Me pinchaba en todo el cuerpo, eran mil agujas. Sus tallos eran gruesos y duros, imbricados de filosas espinas. Pero su flor era hermosa y escarlata. Allí, flotando en un mar indefinido y obscuro, yacía mi cuerpo clavado a una cruz hecha con tallos de rosal. Mi corporeidad entera estaba desgarrada, ulcerada, y manaba una constante hemorragia que dejaba una cola viscosa y roja tras de sí, del mismo modo que la cola de un cometa disipándose en el espacio.

Algo se metía entre mis piernas, lo podía sentir. Era espinoso e invadía mi ser entero. Sus agujas me picaban por dentro y luego las sentía recorriendo mi piel. Dolía, y dolía, y dolía, pero había algo más; ese sentimiento de algo penetrándome, violándome, el tallo del rosal, ultrajándome, humillándome. Era... indescriptible, poderoso, aberrante, asqueroso, cosquilloso, húmedo, sin aire, gritar, gritar, más, más, gritar...

¿Por qué me hacen esto? ¿Por qué le hacen esto a mi cuerpo y mi alma? No quiero que siga. No quiero sentirme así. Esto es valioso y sagrado, no se lo puedo entregar al placer y al dolor.
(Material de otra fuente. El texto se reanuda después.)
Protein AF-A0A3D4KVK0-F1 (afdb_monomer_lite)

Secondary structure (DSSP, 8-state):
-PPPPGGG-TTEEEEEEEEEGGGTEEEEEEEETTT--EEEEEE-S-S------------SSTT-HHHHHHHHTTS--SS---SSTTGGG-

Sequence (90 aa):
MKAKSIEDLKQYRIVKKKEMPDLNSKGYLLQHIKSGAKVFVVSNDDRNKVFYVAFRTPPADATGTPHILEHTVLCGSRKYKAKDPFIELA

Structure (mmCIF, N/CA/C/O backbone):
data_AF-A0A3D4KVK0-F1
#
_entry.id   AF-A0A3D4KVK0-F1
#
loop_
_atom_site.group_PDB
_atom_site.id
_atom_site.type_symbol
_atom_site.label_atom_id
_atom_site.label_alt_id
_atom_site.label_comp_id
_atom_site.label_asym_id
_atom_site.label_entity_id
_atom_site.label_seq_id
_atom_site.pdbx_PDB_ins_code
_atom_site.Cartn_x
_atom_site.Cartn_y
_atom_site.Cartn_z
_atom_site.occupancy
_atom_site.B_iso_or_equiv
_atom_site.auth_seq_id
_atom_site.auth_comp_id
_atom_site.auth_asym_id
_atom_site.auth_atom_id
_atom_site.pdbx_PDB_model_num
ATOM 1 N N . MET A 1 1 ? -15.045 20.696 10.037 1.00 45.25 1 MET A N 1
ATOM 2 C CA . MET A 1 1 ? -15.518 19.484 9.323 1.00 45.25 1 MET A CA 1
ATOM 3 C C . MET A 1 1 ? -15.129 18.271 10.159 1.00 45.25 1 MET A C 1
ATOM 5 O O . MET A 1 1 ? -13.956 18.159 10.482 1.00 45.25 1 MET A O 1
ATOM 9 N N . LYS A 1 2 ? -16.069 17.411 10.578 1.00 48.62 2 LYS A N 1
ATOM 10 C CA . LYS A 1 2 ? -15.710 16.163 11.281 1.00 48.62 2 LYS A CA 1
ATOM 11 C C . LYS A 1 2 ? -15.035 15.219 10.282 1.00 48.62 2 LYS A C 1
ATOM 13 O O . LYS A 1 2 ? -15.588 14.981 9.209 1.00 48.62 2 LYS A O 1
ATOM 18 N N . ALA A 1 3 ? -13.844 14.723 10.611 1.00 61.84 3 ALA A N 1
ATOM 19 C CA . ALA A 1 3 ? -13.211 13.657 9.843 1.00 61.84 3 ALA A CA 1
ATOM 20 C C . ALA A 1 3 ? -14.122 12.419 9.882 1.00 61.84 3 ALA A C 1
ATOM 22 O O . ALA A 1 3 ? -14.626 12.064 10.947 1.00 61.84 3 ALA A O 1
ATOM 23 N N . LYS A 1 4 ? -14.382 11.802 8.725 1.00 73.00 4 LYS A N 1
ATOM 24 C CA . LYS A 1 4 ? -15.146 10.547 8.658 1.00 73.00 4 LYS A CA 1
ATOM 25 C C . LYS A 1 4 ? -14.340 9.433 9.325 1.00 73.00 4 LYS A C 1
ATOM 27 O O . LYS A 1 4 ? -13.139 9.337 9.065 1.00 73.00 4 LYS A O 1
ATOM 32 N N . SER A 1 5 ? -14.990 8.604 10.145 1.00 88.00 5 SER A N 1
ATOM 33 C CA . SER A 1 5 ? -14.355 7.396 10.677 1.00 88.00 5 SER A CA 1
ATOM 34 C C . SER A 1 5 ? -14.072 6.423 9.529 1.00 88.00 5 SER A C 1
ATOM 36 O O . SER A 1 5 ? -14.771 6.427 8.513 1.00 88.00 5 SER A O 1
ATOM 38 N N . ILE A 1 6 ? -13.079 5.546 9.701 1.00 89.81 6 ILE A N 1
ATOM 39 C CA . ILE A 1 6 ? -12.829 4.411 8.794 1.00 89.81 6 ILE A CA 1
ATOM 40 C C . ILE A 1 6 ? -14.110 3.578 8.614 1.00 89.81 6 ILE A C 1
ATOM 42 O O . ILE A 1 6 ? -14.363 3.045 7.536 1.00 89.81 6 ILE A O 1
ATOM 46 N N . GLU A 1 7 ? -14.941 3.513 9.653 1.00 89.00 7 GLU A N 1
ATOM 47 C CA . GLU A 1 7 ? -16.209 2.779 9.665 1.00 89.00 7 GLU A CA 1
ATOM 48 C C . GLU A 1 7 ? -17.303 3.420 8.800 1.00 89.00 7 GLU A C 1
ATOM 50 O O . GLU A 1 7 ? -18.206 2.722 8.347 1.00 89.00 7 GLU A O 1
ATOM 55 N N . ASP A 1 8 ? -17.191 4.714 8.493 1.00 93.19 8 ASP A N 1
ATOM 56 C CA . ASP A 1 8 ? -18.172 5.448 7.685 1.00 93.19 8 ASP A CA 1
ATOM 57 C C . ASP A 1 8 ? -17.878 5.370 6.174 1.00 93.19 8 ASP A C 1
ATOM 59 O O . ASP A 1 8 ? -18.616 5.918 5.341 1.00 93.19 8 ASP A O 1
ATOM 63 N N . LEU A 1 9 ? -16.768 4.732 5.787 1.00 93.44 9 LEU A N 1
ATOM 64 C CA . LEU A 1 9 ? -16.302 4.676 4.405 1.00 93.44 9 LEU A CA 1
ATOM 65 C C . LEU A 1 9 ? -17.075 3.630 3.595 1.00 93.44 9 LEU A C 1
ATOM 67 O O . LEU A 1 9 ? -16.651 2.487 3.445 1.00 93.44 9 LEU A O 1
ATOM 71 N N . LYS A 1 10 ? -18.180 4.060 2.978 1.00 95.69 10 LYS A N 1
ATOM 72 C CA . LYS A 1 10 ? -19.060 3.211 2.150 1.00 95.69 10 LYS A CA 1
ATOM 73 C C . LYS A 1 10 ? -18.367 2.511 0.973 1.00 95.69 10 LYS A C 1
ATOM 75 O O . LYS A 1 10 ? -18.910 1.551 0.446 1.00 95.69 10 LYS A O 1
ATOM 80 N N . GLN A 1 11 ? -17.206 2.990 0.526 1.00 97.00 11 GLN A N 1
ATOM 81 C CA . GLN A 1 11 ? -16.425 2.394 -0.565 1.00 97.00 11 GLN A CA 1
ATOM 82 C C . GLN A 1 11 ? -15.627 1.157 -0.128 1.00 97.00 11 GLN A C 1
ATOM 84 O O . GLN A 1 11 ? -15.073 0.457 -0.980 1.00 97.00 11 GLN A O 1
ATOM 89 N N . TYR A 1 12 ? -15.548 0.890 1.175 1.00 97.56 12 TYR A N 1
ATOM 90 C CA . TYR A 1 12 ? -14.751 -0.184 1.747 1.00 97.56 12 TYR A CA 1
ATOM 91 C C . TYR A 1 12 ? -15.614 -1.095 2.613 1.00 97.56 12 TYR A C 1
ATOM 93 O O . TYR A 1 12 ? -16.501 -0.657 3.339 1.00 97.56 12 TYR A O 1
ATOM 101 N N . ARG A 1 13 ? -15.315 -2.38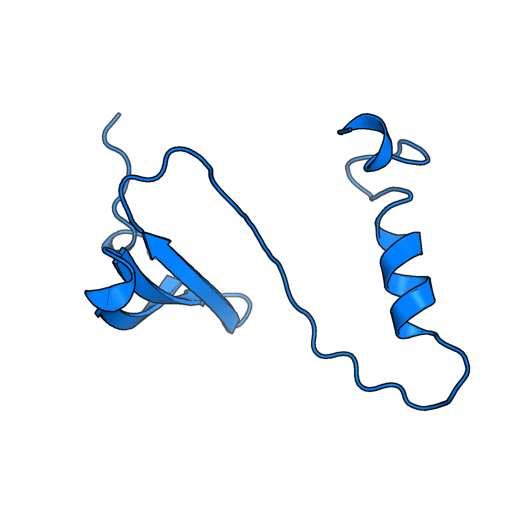9 2.560 1.00 97.81 13 ARG A N 1
ATOM 102 C CA . ARG A 1 13 ? -15.821 -3.381 3.504 1.00 97.81 13 ARG A CA 1
ATOM 103 C C . ARG A 1 13 ? -14.772 -3.603 4.585 1.00 97.81 13 ARG A C 1
ATOM 105 O O . ARG A 1 13 ? -13.626 -3.908 4.257 1.00 97.81 13 ARG A O 1
ATOM 112 N N . ILE A 1 14 ? -15.159 -3.513 5.855 1.00 97.31 14 ILE A N 1
ATOM 113 C CA . ILE A 1 14 ? -14.303 -3.946 6.964 1.00 97.31 14 ILE A CA 1
ATOM 114 C C . ILE A 1 14 ? -14.300 -5.476 6.990 1.00 97.31 14 ILE A C 1
ATOM 116 O O . ILE A 1 14 ? -15.329 -6.100 7.225 1.00 97.31 14 ILE A O 1
ATOM 120 N N . VAL A 1 15 ? -13.140 -6.074 6.727 1.00 97.88 15 VAL A N 1
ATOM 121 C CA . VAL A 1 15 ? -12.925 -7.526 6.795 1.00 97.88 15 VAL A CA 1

Esto debe suceder solo con él, con mi amado. Mi cuerpo y mi alma, y mi interior, son solo para él. ¿Por qué esta rosa tan hermosa me hace esto? ¿Por qué bebe mi sangre? ¿Por qué me viola de esta manera? ¿Tan asquerosa soy?

—Te equivocas —oí una voz.

Había una luz violeta delante mío, la voz venía de esa luz. Al inicio me dio miedo y vergüenza. No quería que me vieran desnuda, siendo ultrajada por este rosal. Pero esa aurora ultravioleta y magnífica me llenaba de paz.